Skills: separate the tools from the disciplines
This resume lists tools (InDesign, Illustrator, Photoshop, Figma, After Effects) alongside disciplines (Brand Identity, Packaging Design, Typography & Layout, Print Production). That separation is useful because it shows both what software you use and what kinds of design problems you solve.
One important detail: "Print Production (CMYK, Pantone, Pre-press)." If you produce print-ready artwork, say so explicitly. Many junior designers only work in RGB for screen. Knowing your way around CMYK, Pantone spot colours, and pre-press checks is a skill that agencies and print houses value.
If you have motion graphics experience, even at a basic level, include it. "After Effects basics" is honest and still gives you a keyword match for roles that want some animation ability.
Your portfolio link belongs on your resume
This resume includes a personal website: callumdrummond.co.uk. For a designer, this is essential. The resume gets you shortlisted. The portfolio gets you the interview.
But here is the catch: the link only helps if the portfolio is current and curated. Three to five strong projects are better than fifteen mediocre ones.

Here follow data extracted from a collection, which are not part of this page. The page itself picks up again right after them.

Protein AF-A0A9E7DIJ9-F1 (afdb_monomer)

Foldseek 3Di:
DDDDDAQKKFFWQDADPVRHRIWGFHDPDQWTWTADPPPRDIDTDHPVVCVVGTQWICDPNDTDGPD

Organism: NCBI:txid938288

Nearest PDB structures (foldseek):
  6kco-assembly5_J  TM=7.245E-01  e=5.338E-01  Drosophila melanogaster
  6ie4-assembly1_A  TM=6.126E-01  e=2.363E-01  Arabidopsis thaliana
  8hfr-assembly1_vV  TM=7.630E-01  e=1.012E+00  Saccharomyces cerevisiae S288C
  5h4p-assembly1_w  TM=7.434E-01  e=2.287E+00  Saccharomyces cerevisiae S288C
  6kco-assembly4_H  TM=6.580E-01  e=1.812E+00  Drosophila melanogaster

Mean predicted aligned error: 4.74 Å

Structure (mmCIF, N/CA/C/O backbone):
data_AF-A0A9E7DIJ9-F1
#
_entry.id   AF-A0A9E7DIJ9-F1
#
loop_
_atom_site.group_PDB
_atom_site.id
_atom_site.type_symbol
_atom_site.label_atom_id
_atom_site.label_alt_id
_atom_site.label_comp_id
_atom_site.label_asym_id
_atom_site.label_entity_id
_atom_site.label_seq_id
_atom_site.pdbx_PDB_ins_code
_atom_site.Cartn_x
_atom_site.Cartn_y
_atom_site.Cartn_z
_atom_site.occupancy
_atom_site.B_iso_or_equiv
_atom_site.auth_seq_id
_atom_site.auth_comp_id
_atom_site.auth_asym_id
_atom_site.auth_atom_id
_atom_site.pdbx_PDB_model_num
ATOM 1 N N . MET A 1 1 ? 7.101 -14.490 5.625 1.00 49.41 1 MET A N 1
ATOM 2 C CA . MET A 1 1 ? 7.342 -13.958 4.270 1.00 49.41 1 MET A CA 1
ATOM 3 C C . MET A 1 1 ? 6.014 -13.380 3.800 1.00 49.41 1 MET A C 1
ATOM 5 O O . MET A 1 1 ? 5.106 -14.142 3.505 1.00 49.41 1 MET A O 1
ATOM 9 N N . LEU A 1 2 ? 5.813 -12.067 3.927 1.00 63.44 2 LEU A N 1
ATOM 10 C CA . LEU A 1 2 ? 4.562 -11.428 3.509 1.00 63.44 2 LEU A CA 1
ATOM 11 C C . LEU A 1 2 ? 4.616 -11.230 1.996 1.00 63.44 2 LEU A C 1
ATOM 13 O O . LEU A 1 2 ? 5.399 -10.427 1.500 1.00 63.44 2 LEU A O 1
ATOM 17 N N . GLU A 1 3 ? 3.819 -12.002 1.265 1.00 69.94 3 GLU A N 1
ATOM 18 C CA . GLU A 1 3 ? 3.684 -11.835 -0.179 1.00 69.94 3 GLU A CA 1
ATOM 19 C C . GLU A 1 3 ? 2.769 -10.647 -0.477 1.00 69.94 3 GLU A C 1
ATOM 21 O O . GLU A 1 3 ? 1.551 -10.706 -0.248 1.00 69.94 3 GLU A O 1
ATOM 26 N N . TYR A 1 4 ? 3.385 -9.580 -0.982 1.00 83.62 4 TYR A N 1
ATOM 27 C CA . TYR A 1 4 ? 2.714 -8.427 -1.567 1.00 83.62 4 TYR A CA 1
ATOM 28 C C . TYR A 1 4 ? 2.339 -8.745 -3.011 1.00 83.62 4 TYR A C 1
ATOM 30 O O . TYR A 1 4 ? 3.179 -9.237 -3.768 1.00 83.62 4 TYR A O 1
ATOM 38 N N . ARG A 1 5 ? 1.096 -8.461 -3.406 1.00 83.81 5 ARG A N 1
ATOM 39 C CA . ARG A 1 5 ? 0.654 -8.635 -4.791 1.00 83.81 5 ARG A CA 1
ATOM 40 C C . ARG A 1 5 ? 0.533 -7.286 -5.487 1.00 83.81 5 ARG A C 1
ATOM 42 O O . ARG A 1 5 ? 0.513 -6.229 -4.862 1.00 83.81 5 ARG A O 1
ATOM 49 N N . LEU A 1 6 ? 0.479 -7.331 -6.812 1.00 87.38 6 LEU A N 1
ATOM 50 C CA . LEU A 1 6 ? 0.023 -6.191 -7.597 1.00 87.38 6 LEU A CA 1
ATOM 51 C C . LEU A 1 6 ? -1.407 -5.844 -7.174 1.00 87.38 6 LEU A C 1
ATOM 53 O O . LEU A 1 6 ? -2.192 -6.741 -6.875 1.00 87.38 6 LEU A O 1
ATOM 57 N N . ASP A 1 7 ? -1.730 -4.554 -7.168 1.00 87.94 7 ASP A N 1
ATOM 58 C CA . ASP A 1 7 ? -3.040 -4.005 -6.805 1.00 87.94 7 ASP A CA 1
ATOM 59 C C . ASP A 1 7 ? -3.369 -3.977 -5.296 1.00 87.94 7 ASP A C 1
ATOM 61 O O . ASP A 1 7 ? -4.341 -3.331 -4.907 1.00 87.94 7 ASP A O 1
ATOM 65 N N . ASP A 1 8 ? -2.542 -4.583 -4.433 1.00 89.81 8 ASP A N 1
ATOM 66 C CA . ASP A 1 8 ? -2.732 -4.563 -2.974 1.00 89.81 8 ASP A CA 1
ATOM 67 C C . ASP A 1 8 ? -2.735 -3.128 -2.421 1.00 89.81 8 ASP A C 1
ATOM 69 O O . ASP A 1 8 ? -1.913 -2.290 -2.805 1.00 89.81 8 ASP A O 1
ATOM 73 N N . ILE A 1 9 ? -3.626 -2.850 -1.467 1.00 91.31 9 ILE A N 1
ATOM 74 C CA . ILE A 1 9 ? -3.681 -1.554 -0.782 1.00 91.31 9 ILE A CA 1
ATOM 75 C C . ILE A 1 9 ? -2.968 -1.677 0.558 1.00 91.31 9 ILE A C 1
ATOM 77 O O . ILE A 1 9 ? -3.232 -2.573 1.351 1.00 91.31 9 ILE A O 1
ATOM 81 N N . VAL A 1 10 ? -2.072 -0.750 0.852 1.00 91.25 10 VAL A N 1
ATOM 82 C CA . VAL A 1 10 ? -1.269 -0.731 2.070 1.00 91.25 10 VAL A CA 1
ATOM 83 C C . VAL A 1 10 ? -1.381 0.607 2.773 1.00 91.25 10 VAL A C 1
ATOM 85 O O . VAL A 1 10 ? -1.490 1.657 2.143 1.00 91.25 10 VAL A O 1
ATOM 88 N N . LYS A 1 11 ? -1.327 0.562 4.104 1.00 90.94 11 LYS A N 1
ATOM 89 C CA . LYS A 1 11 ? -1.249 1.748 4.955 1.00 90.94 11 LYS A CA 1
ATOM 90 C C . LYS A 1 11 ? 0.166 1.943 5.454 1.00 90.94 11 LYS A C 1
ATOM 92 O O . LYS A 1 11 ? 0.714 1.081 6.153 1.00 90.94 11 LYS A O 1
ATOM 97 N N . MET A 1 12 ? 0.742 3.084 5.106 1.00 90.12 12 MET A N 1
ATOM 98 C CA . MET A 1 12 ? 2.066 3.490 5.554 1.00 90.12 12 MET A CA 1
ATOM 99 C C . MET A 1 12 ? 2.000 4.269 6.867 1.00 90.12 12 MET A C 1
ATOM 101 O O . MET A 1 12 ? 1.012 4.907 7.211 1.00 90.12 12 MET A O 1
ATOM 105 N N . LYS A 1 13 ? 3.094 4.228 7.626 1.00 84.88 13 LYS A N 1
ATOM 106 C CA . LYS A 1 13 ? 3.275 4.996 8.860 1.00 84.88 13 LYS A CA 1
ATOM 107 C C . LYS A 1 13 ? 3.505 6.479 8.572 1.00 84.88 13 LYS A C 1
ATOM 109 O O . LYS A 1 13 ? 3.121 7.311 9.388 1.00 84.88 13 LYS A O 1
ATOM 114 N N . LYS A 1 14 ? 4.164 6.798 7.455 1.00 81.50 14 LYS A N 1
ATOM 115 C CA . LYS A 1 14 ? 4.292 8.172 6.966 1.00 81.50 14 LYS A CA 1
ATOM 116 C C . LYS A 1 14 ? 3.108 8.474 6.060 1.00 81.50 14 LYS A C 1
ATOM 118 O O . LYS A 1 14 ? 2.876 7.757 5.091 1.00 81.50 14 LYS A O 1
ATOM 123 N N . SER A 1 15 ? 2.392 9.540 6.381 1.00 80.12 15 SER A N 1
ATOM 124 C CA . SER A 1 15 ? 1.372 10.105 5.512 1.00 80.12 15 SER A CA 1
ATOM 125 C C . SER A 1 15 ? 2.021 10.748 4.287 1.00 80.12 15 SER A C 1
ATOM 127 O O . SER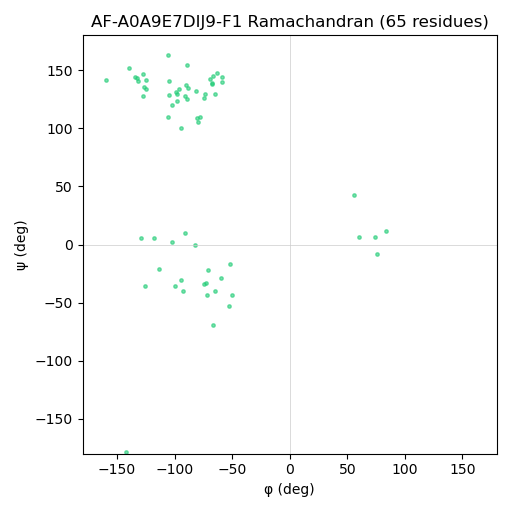 A 1 15 ? 3.088 11.363 4.367 1.00 80.12 15 SER A O 1
ATOM 129 N N . HIS A 1 16 ? 1.364 10.604 3.139 1.00 81.62 16 HIS A N 1
ATOM 130 C CA . HIS A 1 16 ? 1.693 11.358 1.941 1.00 81.62 16 HIS A CA 1
ATOM 131 C C . HIS A 1 16 ? 1.456 12.858 2.200 1.00 81.62 16 HIS A C 1
ATOM 133 O O . HIS A 1 16 ? 0.495 13.191 2.900 1.00 81.62 16 HIS A O 1
ATOM 139 N N . PRO A 1 17 ? 2.225 13.783 1.594 1.00 84.62 17 PRO A N 1
ATOM 140 C CA . PRO A 1 17 ? 1.953 15.224 1.650 1.00 84.62 17 PRO A CA 1
ATOM 141 C C . PRO A 1 17 ? 0.525 15.638 1.248 1.00 84.62 17 PRO A C 1
ATOM 143 O O . PRO A 1 17 ? 0.101 16.734 1.586 1.00 84.62 17 PRO A O 1
ATOM 146 N N . CYS A 1 18 ? -0.253 14.778 0.576 1.00 88.25 18 CYS A N 1
ATOM 147 C CA . CYS A 1 18 ? -1.677 15.027 0.291 1.00 88.25 18 CYS A CA 1
ATOM 148 C C . CYS A 1 18 ? -2.643 14.690 1.455 1.00 88.25 18 CYS A C 1
ATOM 150 O O . CYS A 1 18 ? -3.867 14.793 1.303 1.00 88.25 18 CYS A O 1
ATOM 152 N N . GLY A 1 19 ? -2.123 14.204 2.584 1.00 85.50 19 GLY A N 1
ATOM 153 C CA . GLY A 1 19 ? -2.898 13.809 3.762 1.00 85.50 19 GLY A CA 1
ATOM 154 C C . GLY A 1 19 ? -3.495 12.397 3.723 1.00 85.50 19 GLY A C 1
ATOM 155 O O . GLY A 1 19 ? -4.325 12.094 4.570 1.00 85.50 19 GLY A O 1
ATOM 156 N N . SER A 1 20 ? -3.106 11.541 2.770 1.00 88.56 20 SER A N 1
ATOM 157 C CA . SER A 1 20 ? -3.482 10.115 2.759 1.00 88.56 20 SER A CA 1
ATOM 158 C C . SER A 1 20 ? -2.315 9.230 3.172 1.00 88.56 20 SER A C 1
ATOM 160 O O . SER A 1 20 ? -1.182 9.462 2.761 1.00 88.56 20 SER A O 1
ATOM 162 N N . ASP A 1 21 ? -2.593 8.193 3.949 1.00 89.19 21 ASP A N 1
ATOM 163 C CA . ASP A 1 21 ? -1.643 7.141 4.335 1.00 89.19 21 ASP A CA 1
ATOM 164 C C . ASP A 1 21 ? -1.828 5.837 3.543 1.00 89.19 21 ASP A C 1
ATOM 166 O O . ASP A 1 21 ? -1.107 4.865 3.767 1.00 89.19 21 ASP A O 1
ATOM 170 N N . GLU A 1 22 ? -2.773 5.828 2.604 1.00 91.69 22 GLU A N 1
ATOM 171 C CA . GLU A 1 22 ? -3.139 4.677 1.788 1.00 91.69 22 GLU A CA 1
ATOM 172 C C . GLU A 1 22 ? -2.462 4.719 0.421 1.00 91.69 22 GLU A C 1
ATOM 174 O O . GLU A 1 22 ? -2.519 5.709 -0.320 1.00 91.69 22 GLU A O 1
ATOM 179 N N . PHE A 1 23 ? -1.841 3.600 0.077 1.00 92.06 23 PHE A N 1
ATOM 180 C CA . PHE A 1 23 ? -1.098 3.431 -1.155 1.00 92.06 23 PHE A CA 1
ATOM 181 C C . PHE A 1 23 ? -1.458 2.109 -1.806 1.00 92.06 23 PHE A C 1
ATOM 183 O O . PHE A 1 23 ? -1.663 1.110 -1.130 1.00 92.06 23 PHE A O 1
ATOM 190 N N . LYS A 1 24 ? -1.504 2.102 -3.128 1.00 92.38 24 LYS A N 1
ATOM 191 C CA . LYS A 1 24 ? -1.788 0.937 -3.949 1.00 92.38 24 LYS A CA 1
ATOM 192 C C . LYS A 1 24 ? -0.505 0.438 -4.593 1.00 92.38 24 LYS A C 1
ATOM 194 O O . LYS A 1 24 ? 0.220 1.221 -5.203 1.00 92.38 24 LYS A O 1
ATOM 199 N N . ILE A 1 25 ? -0.211 -0.844 -4.469 1.00 91.62 25 ILE A N 1
ATOM 200 C CA . ILE A 1 25 ? 0.981 -1.454 -5.047 1.00 91.62 25 ILE A CA 1
ATOM 201 C C . ILE A 1 25 ? 0.789 -1.604 -6.554 1.00 91.62 25 ILE A C 1
ATOM 203 O O . ILE A 1 25 ? -0.179 -2.198 -7.017 1.00 91.62 25 ILE A O 1
ATOM 207 N N . ILE A 1 26 ? 1.734 -1.071 -7.324 1.00 92.12 26 ILE A N 1
ATOM 208 C CA . ILE A 1 26 ? 1.699 -1.092 -8.795 1.00 92.12 26 ILE A CA 1
ATOM 209 C C . ILE A 1 26 ? 2.810 -1.947 -9.397 1.00 92.12 26 ILE A C 1
ATOM 211 O O . ILE A 1 26 ? 2.712 -2.344 -10.551 1.00 92.12 26 ILE A O 1
ATOM 215 N N . SER A 1 27 ? 3.884 -2.214 -8.653 1.00 89.56 27 SER A N 1
ATOM 216 C CA . SER A 1 27 ? 4.953 -3.122 -9.077 1.00 89.56 27 SER A CA 1
ATOM 217 C C . SER A 1 27 ? 5.745 -3.598 -7.863 1.00 89.56 27 SER A C 1
ATOM 219 O O . SER A 1 27 ? 5.952 -2.804 -6.948 1.00 89.56 27 SER A O 1
ATOM 221 N N . VAL A 1 28 ? 6.161 -4.869 -7.854 1.00 87.44 28 VAL A N 1
ATOM 222 C CA . VAL A 1 28 ? 6.900 -5.523 -6.746 1.00 87.44 28 VAL A CA 1
ATOM 223 C C . VAL A 1 28 ? 8.180 -6.241 -7.198 1.00 87.44 28 VAL A C 1
ATOM 225 O O . VAL A 1 28 ? 8.834 -6.913 -6.396 1.00 87.44 28 VAL A O 1
ATOM 228 N N . ASP A 1 29 ? 8.538 -6.105 -8.475 1.00 78.75 29 ASP A N 1
ATOM 229 C CA . ASP A 1 29 ? 9.531 -6.939 -9.159 1.00 78.75 29 ASP A CA 1
ATOM 230 C C . ASP A 1 29 ? 10.951 -6.714 -8.596 1.00 78.75 29 ASP A C 1
ATOM 232 O O . ASP A 1 29 ? 11.477 -7.520 -7.821 1.00 78.75 29 ASP A O 1
ATOM 236 N N . VAL A 1 30 ? 11.523 -5.535 -8.856 1.00 79.94 30 VAL A N 1
ATOM 237 C CA . VAL A 1 30 ? 12.862 -5.128 -8.382 1.00 79.94 30 VAL A CA 1
ATOM 238 C C . VAL A 1 30 ? 12.770 -4.226 -7.144 1.00 79.94 30 VAL A C 1
ATOM 240 O O . VAL A 1 30 ? 13.560 -4.332 -6.208 1.00 79.94 30 VAL A O 1
ATOM 243 N N . GLY A 1 31 ? 11.740 -3.386 -7.098 1.00 83.69 31 GLY A N 1
ATOM 244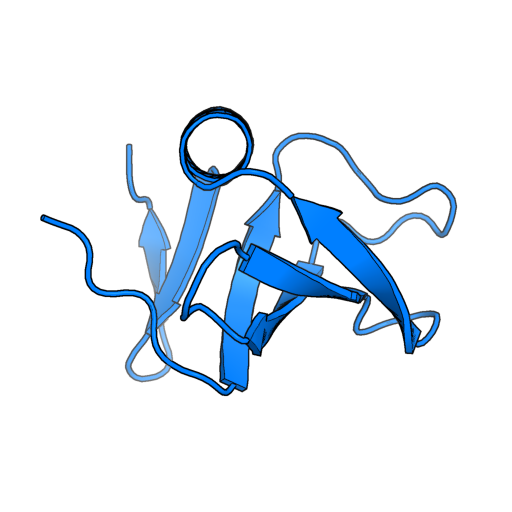 C CA . GLY A 1 31 ? 11.383 -2.514 -5.982 1.00 83.69 31 GLY A CA 1
ATOM 245 C C . GLY A 1 31 ? 9.866 -2.458 -5.837 1.00 83.69 31 GLY A C 1
ATOM 246 O O . GLY A 1 31 ? 9.148 -3.114 -6.590 1.00 83.69 31 GLY A O 1
ATOM 247 N N . ILE A 1 32 ? 9.374 -1.684 -4.875 1.00 88.81 32 ILE A N 1
ATOM 248 C CA . ILE A 1 32 ? 7.940 -1.524 -4.643 1.00 88.81 32 ILE A CA 1
ATOM 249 C C . ILE A 1 32 ? 7.519 -0.147 -5.137 1.00 88.81 32 ILE A C 1
ATOM 251 O O . ILE A 1 32 ? 7.875 0.873 -4.554 1.00 88.81 32 ILE A O 1
ATOM 255 N N . ARG A 1 33 ? 6.757 -0.117 -6.231 1.00 91.31 33 ARG A N 1
ATOM 256 C CA . ARG A 1 33 ? 6.084 1.102 -6.689 1.00 91.31 33 ARG A CA 1
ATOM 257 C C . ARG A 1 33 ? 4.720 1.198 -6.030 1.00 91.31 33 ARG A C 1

If the job you are applying for is a packaging role, make sure packaging work is near the top of your portfolio site.
If you do not have a personal site, a well-organised Behance page works. What does not work: a Dropbox link to a folder of assorted PDFs.
Education and awards: use them strategically
This resume highlights a First Class Honours from Glasgow School of Art and two awards: the Creative Review graduate feature and the GSA Alumni Prize. If you have awards or notable education achievements, include them. Design is one of the few fields where your degree show project and the school you attended can genuinely influence hiring decisions.
If you graduated from a less well-known programme, that is fine. Focus instead on any awards, exhibitions, or features your work has received.
Mistakes that designers make on their resumes
Relying entirely on the portfolio. Your resume is the first filter. If it says nothing specific about your work, some recruiters will not bother opening the portfolio link.
Listing software without showing what you did with it. "Proficient in Adobe Creative Suite" appears on every designer's resume. Tie each tool to a specific type of work. "Used InDesign to produce a 48-page publication" or "Built social templates in Figma for a quarterly asset pipeline."
No print production knowledge. If you are applying to an agency or any role that involves physical materials, you need to show you understand print. Mention Pantone references, pre-press processes, or print runs you have managed.
Ignoring the brand guidelines work. Producing or maintaining brand guidelines is a real skill. This resume mentions standardising a brand guidelines document used across 8 venues. That shows strategic thinking, not just execution.
Using a template that fights the content. Ironically, designers sometimes choose the most elaborate resume template. Your resume should be well-designed but legible. A good type hierarchy, clear sections, and enough white space. This resume uses Fern, which is clean and lets the content breathe.
One more thing
If you do any creative work outside of your day job, include it. This resume mentions a Risograph printing collective at the Glasgow Zine Library and a design club committee role. These are not job experience, but they show someone who is genuinely interested in design culture, not just clocking in and out. Creative directors notice that.